* _EXERCISE GOAL_
Your answer should be the lines below from the one with "ATOM 26 C CA" to the one with "ATOM 37 N N", both included, given again exactly and with nothing added.

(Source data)
* * *

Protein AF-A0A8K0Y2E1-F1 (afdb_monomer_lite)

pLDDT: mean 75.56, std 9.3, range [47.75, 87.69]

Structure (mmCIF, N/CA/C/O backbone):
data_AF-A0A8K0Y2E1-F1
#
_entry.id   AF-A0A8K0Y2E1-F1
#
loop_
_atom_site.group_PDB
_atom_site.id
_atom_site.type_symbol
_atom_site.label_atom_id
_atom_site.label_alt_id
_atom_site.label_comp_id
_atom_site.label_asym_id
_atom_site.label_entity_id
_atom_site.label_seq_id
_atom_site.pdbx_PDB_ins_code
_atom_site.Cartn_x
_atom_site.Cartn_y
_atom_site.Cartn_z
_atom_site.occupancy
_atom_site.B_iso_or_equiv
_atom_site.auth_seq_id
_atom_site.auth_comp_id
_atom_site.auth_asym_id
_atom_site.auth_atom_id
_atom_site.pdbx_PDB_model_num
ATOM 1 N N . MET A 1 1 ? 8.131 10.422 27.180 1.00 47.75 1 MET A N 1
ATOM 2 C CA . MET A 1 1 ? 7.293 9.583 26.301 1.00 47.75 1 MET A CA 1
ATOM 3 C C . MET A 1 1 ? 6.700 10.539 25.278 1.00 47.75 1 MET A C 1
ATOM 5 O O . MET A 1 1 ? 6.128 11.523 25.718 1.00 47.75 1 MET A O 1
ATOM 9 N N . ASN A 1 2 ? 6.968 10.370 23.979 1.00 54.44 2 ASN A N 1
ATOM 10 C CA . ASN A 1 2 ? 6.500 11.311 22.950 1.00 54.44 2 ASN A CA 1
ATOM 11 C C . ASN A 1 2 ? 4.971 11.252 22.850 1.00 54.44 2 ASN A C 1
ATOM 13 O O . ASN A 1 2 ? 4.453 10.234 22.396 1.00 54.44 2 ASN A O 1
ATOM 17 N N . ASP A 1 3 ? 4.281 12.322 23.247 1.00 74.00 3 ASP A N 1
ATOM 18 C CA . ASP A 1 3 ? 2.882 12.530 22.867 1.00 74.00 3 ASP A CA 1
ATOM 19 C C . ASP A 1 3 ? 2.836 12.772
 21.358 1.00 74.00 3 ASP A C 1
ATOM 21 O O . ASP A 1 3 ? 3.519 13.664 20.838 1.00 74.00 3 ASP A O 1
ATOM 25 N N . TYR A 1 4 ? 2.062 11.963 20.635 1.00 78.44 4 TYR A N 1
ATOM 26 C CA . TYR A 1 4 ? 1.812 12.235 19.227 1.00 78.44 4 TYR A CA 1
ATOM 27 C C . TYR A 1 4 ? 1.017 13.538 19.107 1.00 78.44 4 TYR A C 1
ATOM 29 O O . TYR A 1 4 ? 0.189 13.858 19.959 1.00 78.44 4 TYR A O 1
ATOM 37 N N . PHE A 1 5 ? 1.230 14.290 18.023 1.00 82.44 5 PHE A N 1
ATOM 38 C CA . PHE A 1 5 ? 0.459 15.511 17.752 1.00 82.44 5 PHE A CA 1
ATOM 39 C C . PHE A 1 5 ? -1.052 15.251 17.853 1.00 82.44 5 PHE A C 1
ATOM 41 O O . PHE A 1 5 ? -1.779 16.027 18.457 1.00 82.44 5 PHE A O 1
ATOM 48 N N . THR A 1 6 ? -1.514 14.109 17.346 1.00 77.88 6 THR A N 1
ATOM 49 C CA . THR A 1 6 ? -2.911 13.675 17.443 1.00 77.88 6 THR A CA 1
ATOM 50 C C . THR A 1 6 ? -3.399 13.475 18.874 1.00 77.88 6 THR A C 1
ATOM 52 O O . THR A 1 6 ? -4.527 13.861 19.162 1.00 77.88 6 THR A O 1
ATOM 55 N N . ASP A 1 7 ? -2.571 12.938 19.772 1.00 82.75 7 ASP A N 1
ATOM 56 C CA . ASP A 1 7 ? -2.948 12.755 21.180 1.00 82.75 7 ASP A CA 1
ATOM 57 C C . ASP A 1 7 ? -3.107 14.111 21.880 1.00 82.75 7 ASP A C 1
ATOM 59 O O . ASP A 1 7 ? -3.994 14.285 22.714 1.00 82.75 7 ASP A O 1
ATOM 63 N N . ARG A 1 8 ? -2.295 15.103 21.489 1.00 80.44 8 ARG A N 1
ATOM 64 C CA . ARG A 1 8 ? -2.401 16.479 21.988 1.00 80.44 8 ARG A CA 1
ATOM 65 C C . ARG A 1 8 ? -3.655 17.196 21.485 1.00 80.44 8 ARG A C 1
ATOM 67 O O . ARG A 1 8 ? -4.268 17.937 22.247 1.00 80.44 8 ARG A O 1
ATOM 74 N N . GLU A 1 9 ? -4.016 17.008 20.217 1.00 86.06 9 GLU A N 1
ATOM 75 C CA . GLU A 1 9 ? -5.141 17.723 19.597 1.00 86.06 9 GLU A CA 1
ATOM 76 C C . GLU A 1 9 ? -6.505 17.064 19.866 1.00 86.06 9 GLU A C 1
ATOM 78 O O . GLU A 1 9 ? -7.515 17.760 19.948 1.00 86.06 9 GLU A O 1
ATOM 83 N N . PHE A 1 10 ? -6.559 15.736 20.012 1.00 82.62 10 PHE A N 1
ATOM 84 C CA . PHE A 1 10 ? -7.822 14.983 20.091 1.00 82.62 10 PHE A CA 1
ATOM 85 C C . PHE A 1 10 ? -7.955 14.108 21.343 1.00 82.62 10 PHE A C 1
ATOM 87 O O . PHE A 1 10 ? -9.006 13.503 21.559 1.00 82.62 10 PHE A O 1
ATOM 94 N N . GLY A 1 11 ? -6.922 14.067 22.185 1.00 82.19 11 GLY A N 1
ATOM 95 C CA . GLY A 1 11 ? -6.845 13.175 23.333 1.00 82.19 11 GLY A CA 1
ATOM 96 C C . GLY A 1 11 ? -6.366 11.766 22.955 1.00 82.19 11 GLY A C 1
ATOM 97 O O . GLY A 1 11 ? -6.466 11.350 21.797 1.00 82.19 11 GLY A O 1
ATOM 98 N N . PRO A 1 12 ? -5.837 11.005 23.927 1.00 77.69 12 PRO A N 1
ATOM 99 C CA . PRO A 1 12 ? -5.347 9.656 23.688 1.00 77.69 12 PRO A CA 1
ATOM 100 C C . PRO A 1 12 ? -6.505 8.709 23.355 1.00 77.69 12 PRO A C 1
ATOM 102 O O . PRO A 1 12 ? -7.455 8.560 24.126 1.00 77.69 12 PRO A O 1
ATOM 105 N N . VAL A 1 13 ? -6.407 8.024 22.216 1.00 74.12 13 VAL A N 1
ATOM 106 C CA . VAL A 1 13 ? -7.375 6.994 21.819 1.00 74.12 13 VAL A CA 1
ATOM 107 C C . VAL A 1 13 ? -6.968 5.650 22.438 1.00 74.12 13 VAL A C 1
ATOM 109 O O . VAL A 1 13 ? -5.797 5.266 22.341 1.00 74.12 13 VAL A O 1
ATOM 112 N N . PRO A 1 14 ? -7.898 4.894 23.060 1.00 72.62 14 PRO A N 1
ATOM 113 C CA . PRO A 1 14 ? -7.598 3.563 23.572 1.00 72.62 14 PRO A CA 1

* * *

* _SOLUTION TO THE EXERCISE_
ATOM 26 C CA . TYR A 1 4 ? 1.812 12.235 19.227 1.00 78.44 4 TYR A CA 1
ATOM 27 C C . TYR A 1 4 ? 1.017 13.538 19.107 1.00 78.44 4 TYR A C 1
ATOM 29 O O . TYR A 1 4 ? 0.189 13.858 19.959 1.00 78.44 4 TYR A O 1
ATOM 37 N N . PHE A 1 5 ? 1.230 14.290 18.023 1.00 82.44 5 PHE A N 1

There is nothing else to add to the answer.